» **INFORMATION GIVEN**:
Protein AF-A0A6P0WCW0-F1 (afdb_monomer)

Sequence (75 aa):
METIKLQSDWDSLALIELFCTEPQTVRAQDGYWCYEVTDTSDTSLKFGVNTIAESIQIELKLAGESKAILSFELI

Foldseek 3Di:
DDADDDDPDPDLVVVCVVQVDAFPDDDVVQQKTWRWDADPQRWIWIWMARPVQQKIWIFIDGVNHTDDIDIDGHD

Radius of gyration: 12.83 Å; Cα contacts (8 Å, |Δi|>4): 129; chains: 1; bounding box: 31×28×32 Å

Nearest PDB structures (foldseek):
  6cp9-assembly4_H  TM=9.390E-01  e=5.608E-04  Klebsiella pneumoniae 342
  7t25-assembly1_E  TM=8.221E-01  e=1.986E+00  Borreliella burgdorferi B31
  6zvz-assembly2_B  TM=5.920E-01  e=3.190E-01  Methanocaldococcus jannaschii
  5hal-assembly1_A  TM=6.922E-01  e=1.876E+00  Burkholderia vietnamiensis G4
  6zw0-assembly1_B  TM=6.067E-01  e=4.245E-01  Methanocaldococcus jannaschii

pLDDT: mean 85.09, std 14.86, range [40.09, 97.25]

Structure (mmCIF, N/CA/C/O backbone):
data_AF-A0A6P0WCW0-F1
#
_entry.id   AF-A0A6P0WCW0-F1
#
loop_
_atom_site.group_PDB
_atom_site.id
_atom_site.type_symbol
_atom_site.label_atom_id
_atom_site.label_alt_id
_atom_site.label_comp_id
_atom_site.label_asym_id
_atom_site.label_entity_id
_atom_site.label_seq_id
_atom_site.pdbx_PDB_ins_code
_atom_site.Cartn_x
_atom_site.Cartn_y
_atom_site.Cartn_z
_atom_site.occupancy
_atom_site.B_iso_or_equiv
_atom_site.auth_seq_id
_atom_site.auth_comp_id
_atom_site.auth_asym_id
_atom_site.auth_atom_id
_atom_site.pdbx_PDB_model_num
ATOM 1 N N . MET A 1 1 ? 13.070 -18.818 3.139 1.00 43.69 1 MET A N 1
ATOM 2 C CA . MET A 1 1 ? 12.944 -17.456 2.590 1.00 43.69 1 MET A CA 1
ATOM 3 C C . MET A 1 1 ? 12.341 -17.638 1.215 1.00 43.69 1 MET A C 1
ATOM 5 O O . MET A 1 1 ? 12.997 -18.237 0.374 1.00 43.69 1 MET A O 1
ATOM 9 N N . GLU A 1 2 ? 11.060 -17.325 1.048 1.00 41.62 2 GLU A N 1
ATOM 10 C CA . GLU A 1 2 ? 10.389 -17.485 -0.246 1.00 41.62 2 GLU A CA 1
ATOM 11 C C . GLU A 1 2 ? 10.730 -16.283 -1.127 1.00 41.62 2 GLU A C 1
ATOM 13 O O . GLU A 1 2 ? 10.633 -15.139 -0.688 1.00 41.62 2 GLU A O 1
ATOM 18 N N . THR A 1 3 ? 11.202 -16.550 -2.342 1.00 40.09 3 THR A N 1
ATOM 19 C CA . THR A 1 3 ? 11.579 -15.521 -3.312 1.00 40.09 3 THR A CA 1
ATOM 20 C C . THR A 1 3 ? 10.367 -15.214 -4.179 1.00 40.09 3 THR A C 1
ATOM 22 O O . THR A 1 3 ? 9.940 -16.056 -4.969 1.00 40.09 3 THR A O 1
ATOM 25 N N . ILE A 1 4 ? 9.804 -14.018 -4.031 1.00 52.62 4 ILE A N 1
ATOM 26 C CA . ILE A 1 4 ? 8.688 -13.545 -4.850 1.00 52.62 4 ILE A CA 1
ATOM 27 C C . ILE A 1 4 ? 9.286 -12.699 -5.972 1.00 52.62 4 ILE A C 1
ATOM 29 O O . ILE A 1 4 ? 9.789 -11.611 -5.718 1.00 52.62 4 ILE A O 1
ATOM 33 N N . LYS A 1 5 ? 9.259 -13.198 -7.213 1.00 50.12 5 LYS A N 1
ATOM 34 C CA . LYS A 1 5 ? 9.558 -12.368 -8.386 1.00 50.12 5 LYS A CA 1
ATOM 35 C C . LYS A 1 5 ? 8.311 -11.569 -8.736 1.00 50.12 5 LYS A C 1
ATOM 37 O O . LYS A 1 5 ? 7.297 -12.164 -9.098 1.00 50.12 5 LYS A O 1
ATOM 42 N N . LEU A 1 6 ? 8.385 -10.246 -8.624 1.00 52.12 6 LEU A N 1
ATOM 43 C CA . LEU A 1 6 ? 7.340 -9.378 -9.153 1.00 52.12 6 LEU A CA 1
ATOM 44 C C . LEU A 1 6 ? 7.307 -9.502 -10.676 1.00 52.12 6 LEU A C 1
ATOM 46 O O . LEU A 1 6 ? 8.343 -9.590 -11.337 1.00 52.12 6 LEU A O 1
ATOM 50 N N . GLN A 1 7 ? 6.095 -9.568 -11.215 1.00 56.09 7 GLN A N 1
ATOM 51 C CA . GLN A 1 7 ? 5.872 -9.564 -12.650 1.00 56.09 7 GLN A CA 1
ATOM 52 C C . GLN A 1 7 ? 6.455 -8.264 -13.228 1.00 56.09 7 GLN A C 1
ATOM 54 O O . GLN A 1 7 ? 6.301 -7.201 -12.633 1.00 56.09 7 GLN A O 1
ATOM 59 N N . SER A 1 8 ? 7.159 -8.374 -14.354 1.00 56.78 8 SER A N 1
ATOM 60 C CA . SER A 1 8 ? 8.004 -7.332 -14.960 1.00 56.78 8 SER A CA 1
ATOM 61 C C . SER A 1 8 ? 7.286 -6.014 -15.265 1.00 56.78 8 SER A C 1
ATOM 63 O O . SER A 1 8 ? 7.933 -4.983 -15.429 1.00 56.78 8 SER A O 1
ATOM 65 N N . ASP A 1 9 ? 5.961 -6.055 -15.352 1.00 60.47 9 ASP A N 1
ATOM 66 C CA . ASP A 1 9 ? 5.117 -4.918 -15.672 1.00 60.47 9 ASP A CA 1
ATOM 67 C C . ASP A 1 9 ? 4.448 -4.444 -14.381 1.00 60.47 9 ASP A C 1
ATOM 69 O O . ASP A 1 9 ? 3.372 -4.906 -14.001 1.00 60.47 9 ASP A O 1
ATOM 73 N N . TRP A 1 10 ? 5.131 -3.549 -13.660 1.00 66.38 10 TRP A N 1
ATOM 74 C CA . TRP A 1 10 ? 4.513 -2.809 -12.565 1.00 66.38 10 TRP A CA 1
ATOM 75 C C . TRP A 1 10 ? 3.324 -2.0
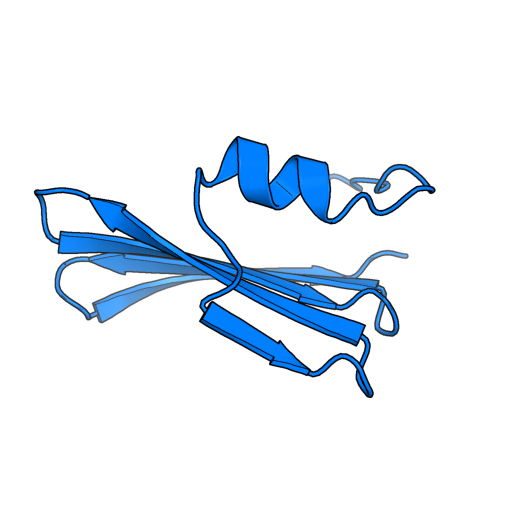24 -13.126 1.00 66.38 10 TRP A C 1
ATOM 77 O O . TRP A 1 10 ? 3.502 -1.080 -13.895 1.00 66.38 10 TRP A O 1
ATOM 87 N N . ASP A 1 11 ? 2.115 -2.437 -12.755 1.00 73.75 11 ASP A N 1
ATOM 88 C CA . ASP A 1 11 ? 0.881 -1.772 -13.152 1.00 73.75 11 ASP A CA 1
ATOM 89 C C . ASP A 1 11 ? 0.337 -0.966 -11.971 1.00 73.75 11 ASP A C 1
ATOM 91 O O . ASP A 1 11 ? -0.161 -1.518 -10.984 1.00 73.75 11 ASP A O 1
ATOM 95 N N . SER A 1 12 ? 0.433 0.362 -12.062 1.00 69.38 12 SER A N 1
ATOM 9
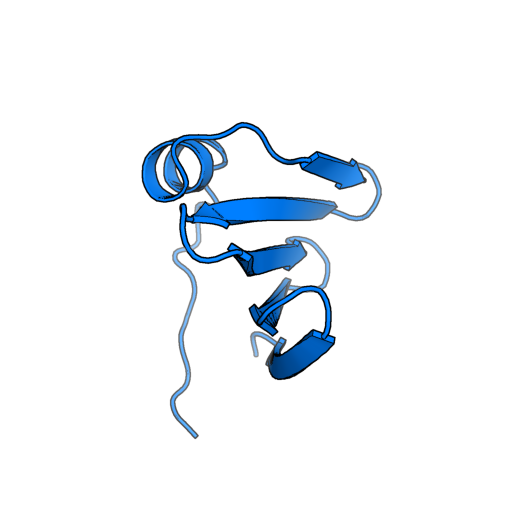6 C CA . SER A 1 12 ? -0.105 1.252 -11.034 1.00 69.38 12 SER A CA 1
ATOM 97 C C . SER A 1 12 ? -1.616 1.094 -10.862 1.00 69.38 12 SER A C 1
ATOM 99 O O . SER A 1 12 ? -2.127 1.355 -9.773 1.00 69.38 12 SER A O 1
ATOM 101 N N . LEU A 1 13 ? -2.329 0.666 -11.912 1.00 80.50 13 LEU A N 1
ATOM 102 C CA . LEU A 1 13 ? -3.767 0.430 -11.862 1.00 80.50 13 LEU A CA 1
ATOM 103 C C . LEU A 1 13 ? -4.096 -0.802 -11.014 1.00 80.50 13 LEU A C 1
ATOM 105 O O . LEU A 1 13 ? -5.031 -0.750 -10.220 1.00 80.50 13 LEU A O 1
ATOM 109 N N . ALA A 1 14 ? -3.285 -1.860 -11.088 1.00 82.56 14 ALA A N 1
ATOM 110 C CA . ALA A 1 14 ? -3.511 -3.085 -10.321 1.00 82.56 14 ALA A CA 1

» **TASK**: Please print the lines from the start of the records up to and including the line with "Borreliella burgdorferi B31", copying each one exactly and leaving out the rest.

» **RESULT**:
Protein AF-A0A6P0WCW0-F1 (afdb_monomer)

Sequence (75 aa):
METIKLQSDWDSLALIELFCTEPQTVRAQDGYWCYEVTDTSDTSLKFGVNTIAESIQIELKLAGESKAILSFELI

Foldseek 3Di:
DDADDDDPDPDLVVVCVVQVDAFPDDDVVQQKTWRWDADPQRWIWIWMARPVQQKIWIFIDGVNHTDDIDIDGHD

Radius of gyration: 12.83 Å; Cα contacts (8 Å, |Δi|>4): 129; chains: 1; bounding box: 31×28×32 Å

Nearest PDB structures (foldseek):
  6cp9-assembly4_H  TM=9.390E-01  e=5.608E-04  Klebsiella pneumoniae 342
  7t25-assembly1_E  TM=8.221E-01  e=1.986E+00  Borreliella burgdorferi B31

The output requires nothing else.